Pochi infatti potranno dire di non essere svenuti almeno una volta per il
famoso "colpo di sole”. La sorpresa peggiore l’ ebbimo quando, un bel
mattino, si levò un vento fortissimo che durò parecchi giorni, interrompendosi
soltanto nelle ore notturne; un vento caldo e continuo che sapeva di monsone
africano, che ci costringeva a legare in qualche modo ogni oggetto per non
vederlo sparire.
Una nuvola
continua di polvere e sabbia offuscava il triste panorama di Coltano dall'alba
al tramonto; a neppur venti metri di distanza non si riusciva a distinguere
una persona o addirittura non la si vedeva affatto. Coltano ora si era
trasformata in un deserto africano in cui si stentava a scorgere dei fantasmi
camminare lentamente, coperti di stracci e di polvere in viso e nel corpo; la
sabbia sferzava le carni senza pietà, penetrava negli occhi, nelle orecchie, in
gola; bisognava trattenere costantemente una mano a difesa delle narici per non
provare il senso della soffocazione e, stringendo i denti, la si sentiva
stridere fastidiosamente.
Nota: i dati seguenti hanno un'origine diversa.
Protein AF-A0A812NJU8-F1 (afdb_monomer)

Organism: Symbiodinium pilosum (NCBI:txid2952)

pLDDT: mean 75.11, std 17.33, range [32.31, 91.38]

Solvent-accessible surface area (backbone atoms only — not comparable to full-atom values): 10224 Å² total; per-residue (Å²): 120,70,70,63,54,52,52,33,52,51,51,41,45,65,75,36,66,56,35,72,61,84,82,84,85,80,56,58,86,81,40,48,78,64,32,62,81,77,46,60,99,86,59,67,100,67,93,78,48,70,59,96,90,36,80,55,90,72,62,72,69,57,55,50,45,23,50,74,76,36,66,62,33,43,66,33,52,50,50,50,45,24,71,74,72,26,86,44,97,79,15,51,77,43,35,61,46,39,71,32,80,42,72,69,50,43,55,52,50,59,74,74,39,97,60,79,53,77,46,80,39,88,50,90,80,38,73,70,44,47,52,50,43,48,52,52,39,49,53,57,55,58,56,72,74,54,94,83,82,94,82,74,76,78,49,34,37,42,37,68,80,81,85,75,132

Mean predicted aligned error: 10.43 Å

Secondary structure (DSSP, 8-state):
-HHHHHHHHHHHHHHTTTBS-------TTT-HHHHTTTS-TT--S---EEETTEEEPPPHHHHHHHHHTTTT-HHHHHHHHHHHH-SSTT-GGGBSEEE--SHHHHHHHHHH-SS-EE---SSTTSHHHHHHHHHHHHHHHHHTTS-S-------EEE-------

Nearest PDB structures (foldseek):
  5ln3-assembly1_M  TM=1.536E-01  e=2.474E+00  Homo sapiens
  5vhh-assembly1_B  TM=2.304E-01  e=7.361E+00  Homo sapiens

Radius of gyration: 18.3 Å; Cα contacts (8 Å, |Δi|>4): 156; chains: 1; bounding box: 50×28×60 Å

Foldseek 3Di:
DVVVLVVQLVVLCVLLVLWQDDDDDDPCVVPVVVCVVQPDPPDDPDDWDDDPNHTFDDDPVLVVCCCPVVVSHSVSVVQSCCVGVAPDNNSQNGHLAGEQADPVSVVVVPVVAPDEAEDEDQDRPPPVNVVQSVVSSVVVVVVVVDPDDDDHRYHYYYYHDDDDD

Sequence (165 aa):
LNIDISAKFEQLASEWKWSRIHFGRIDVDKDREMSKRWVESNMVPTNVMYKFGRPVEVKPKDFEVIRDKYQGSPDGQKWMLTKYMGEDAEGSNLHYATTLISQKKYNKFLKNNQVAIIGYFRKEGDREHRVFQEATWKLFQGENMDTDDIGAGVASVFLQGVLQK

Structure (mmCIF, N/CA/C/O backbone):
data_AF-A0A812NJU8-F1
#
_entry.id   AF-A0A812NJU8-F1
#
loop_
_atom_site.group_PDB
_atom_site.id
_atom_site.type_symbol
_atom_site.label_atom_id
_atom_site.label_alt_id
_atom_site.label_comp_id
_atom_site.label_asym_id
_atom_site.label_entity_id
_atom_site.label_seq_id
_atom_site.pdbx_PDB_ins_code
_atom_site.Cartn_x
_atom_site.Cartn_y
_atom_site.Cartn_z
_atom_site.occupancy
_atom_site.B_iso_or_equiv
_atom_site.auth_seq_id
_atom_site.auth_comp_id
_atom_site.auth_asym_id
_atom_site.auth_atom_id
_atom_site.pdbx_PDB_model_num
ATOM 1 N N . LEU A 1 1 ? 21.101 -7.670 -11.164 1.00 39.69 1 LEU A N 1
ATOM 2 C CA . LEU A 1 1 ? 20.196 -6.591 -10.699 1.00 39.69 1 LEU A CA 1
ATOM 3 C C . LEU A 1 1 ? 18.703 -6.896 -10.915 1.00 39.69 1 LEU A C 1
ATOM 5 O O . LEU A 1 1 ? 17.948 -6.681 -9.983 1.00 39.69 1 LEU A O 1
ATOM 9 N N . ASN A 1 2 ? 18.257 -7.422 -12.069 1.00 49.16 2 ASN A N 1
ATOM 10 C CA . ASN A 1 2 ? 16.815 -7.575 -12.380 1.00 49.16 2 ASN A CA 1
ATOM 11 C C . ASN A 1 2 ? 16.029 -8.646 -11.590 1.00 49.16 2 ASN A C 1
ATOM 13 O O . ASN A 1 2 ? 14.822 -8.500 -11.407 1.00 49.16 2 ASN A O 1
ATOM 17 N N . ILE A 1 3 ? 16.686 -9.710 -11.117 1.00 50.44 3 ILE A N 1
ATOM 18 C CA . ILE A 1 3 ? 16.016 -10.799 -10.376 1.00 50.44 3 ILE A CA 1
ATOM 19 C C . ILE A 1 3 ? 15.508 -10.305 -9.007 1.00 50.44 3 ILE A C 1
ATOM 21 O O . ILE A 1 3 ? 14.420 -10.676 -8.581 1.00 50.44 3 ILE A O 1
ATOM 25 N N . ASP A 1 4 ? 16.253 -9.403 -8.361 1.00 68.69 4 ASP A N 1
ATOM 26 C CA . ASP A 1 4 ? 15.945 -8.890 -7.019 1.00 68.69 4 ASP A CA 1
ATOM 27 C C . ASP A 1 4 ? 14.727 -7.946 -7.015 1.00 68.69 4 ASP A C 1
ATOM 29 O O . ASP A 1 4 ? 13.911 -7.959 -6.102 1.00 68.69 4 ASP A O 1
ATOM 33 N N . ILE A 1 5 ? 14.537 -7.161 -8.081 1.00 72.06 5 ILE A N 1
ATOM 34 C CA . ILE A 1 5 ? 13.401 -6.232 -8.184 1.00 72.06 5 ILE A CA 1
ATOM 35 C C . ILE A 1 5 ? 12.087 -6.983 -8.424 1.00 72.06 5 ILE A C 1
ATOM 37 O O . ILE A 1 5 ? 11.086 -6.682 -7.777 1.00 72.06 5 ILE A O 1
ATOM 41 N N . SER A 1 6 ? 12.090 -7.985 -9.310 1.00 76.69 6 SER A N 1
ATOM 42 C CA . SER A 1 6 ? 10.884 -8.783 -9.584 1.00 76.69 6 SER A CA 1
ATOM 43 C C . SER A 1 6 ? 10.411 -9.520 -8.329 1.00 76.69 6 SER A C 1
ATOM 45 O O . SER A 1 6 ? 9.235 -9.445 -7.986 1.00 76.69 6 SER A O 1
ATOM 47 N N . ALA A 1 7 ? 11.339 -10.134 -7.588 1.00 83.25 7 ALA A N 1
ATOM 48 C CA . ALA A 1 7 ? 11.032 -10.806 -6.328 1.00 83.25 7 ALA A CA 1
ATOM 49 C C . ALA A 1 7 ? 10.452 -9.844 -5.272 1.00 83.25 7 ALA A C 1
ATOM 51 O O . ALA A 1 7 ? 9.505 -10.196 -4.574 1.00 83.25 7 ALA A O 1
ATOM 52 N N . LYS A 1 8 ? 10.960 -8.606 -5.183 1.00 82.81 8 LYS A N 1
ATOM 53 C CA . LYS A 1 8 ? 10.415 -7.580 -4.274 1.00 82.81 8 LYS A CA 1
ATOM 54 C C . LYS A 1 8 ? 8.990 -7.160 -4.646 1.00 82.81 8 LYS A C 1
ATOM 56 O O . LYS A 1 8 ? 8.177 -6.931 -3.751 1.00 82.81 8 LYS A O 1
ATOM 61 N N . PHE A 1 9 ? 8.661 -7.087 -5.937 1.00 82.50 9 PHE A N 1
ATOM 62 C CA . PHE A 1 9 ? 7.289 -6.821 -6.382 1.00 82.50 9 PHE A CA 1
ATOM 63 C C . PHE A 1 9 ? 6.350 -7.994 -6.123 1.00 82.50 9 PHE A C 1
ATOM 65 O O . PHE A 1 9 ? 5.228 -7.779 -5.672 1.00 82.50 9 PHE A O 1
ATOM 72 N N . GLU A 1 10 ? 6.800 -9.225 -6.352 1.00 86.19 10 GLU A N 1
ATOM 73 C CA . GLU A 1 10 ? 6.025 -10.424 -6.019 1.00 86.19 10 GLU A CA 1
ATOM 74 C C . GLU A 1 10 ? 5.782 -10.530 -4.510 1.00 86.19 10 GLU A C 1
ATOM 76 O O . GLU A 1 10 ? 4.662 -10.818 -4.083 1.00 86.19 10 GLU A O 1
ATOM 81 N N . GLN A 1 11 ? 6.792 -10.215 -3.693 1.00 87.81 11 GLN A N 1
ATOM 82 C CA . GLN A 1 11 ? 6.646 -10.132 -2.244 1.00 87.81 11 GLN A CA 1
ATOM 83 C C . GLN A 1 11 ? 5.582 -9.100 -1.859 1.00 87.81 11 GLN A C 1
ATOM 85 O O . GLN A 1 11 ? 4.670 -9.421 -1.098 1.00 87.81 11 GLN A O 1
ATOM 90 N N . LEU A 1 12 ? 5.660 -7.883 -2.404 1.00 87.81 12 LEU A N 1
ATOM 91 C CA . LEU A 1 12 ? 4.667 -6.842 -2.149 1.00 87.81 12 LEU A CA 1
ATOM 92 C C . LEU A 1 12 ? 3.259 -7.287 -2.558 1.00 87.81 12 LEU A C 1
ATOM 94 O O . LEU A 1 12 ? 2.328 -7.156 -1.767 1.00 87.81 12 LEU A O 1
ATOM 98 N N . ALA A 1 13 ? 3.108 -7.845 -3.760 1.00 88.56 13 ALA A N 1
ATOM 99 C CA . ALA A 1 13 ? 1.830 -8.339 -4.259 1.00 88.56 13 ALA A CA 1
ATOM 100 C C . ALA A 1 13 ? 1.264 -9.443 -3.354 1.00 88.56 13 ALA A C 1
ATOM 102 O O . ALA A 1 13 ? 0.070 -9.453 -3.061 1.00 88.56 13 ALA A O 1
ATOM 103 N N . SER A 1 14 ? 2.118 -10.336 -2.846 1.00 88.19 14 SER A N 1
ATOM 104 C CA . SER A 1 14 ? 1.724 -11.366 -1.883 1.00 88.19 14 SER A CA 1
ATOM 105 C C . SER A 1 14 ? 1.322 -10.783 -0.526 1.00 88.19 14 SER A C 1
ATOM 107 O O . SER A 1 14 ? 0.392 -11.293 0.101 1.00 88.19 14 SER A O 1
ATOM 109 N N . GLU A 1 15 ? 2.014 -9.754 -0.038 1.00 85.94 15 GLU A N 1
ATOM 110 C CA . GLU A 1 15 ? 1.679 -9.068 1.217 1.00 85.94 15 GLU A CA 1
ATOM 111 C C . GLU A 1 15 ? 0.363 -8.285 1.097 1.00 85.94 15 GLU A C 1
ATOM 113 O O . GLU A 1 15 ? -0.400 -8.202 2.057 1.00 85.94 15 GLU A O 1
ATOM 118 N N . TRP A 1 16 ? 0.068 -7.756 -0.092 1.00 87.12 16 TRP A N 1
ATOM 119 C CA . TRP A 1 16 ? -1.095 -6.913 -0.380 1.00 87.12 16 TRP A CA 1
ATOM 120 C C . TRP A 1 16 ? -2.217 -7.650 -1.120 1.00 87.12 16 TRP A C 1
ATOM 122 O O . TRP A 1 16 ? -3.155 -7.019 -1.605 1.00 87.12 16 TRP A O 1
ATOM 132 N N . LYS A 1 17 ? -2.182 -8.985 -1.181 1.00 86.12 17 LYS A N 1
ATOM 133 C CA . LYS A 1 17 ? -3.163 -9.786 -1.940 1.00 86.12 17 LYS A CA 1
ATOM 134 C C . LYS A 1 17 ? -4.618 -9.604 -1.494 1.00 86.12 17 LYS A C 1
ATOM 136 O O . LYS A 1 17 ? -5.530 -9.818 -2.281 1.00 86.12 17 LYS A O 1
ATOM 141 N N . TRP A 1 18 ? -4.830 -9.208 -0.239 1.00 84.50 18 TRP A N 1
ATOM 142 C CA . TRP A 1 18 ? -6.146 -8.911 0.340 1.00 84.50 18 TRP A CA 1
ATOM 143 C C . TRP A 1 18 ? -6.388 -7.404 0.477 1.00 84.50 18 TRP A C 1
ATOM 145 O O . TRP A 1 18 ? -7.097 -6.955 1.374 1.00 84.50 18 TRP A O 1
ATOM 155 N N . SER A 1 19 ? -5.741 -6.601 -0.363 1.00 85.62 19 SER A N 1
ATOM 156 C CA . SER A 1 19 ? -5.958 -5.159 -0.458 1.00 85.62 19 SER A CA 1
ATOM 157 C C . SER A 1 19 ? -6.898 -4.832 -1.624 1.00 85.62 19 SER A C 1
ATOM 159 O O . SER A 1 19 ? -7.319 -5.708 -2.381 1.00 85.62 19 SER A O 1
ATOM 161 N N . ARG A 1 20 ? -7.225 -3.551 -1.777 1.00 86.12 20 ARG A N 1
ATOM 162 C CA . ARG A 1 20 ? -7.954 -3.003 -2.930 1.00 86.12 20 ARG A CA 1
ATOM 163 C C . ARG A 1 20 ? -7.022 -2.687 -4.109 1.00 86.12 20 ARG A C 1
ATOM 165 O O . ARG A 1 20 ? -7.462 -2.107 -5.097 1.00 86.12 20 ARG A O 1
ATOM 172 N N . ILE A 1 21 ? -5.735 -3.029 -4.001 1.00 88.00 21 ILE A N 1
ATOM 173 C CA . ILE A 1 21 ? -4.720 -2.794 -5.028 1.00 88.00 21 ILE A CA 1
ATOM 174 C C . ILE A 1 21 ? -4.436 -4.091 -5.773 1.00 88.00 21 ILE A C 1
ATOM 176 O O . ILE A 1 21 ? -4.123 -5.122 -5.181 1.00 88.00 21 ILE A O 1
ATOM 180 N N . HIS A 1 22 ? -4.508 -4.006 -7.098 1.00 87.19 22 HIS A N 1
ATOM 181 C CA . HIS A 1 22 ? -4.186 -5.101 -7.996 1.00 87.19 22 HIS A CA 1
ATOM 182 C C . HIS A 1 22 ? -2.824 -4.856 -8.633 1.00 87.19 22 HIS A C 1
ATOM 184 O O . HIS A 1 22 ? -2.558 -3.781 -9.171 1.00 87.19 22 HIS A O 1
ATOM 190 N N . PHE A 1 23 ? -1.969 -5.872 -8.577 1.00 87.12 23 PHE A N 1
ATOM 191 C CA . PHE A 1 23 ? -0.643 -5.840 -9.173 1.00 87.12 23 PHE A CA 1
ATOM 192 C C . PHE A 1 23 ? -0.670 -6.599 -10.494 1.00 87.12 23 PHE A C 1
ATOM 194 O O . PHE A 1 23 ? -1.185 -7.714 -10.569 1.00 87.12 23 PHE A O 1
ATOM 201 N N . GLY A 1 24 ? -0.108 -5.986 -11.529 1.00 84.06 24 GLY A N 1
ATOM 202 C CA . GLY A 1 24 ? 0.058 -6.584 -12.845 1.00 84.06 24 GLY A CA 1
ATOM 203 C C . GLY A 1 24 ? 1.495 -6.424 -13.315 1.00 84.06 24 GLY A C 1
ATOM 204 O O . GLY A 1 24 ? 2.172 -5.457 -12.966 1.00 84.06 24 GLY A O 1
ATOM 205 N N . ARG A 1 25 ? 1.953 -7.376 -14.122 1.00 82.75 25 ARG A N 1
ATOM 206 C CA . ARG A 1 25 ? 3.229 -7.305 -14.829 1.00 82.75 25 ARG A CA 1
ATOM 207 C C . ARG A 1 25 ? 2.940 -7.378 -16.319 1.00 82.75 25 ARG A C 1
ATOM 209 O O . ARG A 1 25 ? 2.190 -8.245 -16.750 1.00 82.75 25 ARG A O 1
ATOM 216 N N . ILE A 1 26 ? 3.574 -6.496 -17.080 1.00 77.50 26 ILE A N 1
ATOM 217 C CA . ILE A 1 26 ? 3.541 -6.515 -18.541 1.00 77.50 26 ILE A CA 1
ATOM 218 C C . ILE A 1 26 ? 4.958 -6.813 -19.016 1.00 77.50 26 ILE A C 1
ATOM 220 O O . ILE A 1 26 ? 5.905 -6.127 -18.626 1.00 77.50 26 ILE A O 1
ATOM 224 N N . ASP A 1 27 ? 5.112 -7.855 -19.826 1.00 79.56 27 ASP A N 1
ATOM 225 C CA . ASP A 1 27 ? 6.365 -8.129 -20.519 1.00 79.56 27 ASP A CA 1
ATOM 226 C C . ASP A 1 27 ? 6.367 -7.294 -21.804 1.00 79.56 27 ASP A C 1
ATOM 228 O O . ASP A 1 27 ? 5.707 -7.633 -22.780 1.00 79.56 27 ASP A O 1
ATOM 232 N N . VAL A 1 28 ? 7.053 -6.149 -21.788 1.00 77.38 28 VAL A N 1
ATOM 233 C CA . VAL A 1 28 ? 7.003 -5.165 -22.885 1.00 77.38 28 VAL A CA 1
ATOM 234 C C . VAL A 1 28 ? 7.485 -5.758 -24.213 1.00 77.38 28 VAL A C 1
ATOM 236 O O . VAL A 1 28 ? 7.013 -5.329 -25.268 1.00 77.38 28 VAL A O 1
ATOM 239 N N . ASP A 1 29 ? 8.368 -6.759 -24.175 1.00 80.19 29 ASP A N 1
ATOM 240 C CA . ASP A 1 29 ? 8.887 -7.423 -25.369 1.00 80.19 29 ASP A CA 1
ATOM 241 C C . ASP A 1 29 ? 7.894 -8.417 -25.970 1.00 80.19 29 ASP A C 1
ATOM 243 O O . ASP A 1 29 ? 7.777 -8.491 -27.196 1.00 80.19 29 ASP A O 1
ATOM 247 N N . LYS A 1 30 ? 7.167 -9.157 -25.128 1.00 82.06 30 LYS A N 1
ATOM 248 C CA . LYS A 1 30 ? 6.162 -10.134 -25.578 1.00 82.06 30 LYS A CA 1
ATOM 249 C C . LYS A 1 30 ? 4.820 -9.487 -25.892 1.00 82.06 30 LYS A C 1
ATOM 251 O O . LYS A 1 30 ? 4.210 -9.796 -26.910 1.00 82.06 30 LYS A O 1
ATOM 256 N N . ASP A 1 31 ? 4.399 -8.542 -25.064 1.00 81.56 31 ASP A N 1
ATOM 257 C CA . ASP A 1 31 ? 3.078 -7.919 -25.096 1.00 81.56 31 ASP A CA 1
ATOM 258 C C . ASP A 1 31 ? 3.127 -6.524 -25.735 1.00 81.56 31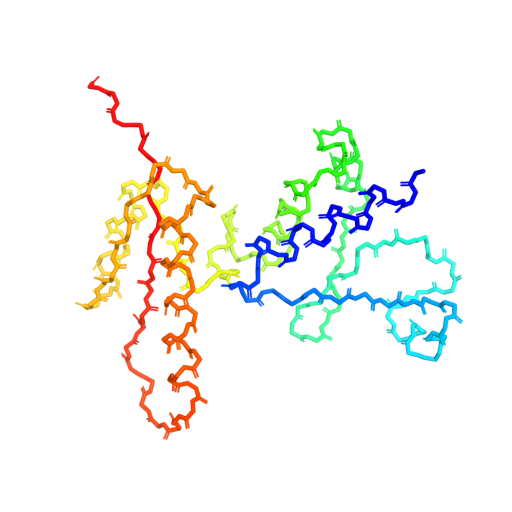 ASP A C 1
ATOM 260 O O . ASP A 1 31 ? 2.475 -5.593 -25.265 1.00 81.56 31 ASP A O 1
ATOM 264 N N . ARG A 1 32 ? 3.903 -6.350 -26.817 1.00 76.94 32 ARG A N 1
ATOM 265 C CA . ARG A 1 32 ? 4.179 -5.038 -27.445 1.00 76.94 32 ARG A CA 1
ATOM 266 C C . ARG A 1 32 ? 2.938 -4.217 -27.790 1.00 76.94 32 ARG A C 1
ATOM 268 O O . ARG A 1 32 ? 2.965 -2.996 -27.686 1.00 76.94 32 ARG A O 1
ATOM 275 N N . GLU A 1 33 ? 1.860 -4.844 -28.254 1.00 79.25 33 GLU A N 1
ATOM 276 C CA . GLU A 1 33 ? 0.627 -4.107 -28.565 1.00 79.25 33 GLU A CA 1
ATOM 277 C C . GLU A 1 33 ? -0.118 -3.646 -27.313 1.00 79.25 33 GLU A C 1
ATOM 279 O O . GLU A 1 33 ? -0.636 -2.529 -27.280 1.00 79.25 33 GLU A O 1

Ogni giorno, numerose tendine, strappate
violentemente dai sostegni, rotolavano sospinte dal vento, fin sotto ai
reticolati ai limiti del campo; alla distribuzione dal rancio non furono mai
sufficienti le precauzioni per evitare che polvere e sabbia si mescolassero a
quei miseri bocconi.
Finalmente il
comando si decise a permettere che ci ritirassimo nelle tendine durante le ore
in cui il vento spirava più violento e, dal di dentro, le cose da tragiche ci
apparvero addirittura ridicole.
Le tendine si
gonfiavano e sgonfiavano come vele al vento, si scuotevano con tanto vigore da
costringere quelli che vi abitavano a trattenere costantemente i paletti ed i
puntelli per evitare di trovarsi tutto ad un tratto, allo scoperto.
Di tanto in
tanto si poteva assistere ad uno spettacolo che in altro momento avrebbe
divertito chiunque; una tenda o una coperta o una gavetta rotolava velocemente
al suolo e il proprietario la rincorreva gridando per la paura di non riuscire
a ricuperarla, per diversi minuti; poi finiva coll' urtare un'altra tenda
liberandola involontariamente dai puntelli, cosicchè il numero degli
inseguitori aumentava sempre di più. Ma lo spettacolo costava caro perchè, per
assistervi, bisognava sbottonare almeno uno
dei tanti bottoni della tendina, ciò che significava ricevere delle
buone manciate di sabbia e polvere dalla fessura.
Un bel giorno
cessò anche il vento, ma si raffreddarono i raggi del sole, ritornò a
martoriarci l’ umidità: era l'autunno che ci trovava affamati ed ignudi come ci
aveva trovati la primavera, come ci aveva abbandonati l'estate. Crebbe la
malinconia negli animi già prostrati dalla sofferenza; nessuna voce autorevole
ci era ancora giunta a farci sperare che presto i reticolati sarebbero stati
abbattuti; il fantasma della disperazione ritornò ad aleggiare sul campo e si
riudirono i "voglio morire!”. Ora alla fame, al pericolo delle malattie,
alla difficoltà di riposare su un suolo che era tornato ad indurirsi rendendo
più dolorose le callosità che erano andate crescendoci ai fianchi e alle
spalle, si aggiungeva il terribile timore di dover affrontare un intero inverno
in quelle condizioni.
Però,
nonostante la situazione non accennasse nè a migliorare nè a peggiorare, il
contegno dei prigionieri palesò quanto tutti credessero fermamente che non
molto ancora rimanesse da soffrire, e diminuirono pure i frequenti tentativi di
fuga. D'altronde era illogico rischiare la pelle per chi credeva in una non
lontana liberazione. Ma, da dove poteva giungere tanta misteriosa forza di
credere, quando I' evidenza dei fatti avrebbe giustificato invece una maggiore
disperazione? Forse la disperazione
stessa, dopo aver raggiunto il suo apice, ora ancorava gli animi alla speranza;
forse era il miracolo della riaccesa fede in Dio al quale tutti ricorrono,
anche i miscredenti, quando l'acqua giunge alla gola. Comunque, quella forza
misteriosa valse ad evitare una perdita maggiore di vite umane.
La minaccia di
un’evasione in massa, in un primo tempo preparata in silenzio, e più tardi
senza alcuna segretezza, ci dava la certezza che i responsabili non avrebbero
deluso la nostra speranza nella liberazione.
Nel frattempo
giunsero i primi soccorsi dal Vaticano: verdura e frutta fresca, per cui la
nostra dieta avvertì un'oscillazione, pur quasi insensibile, verso il meglio.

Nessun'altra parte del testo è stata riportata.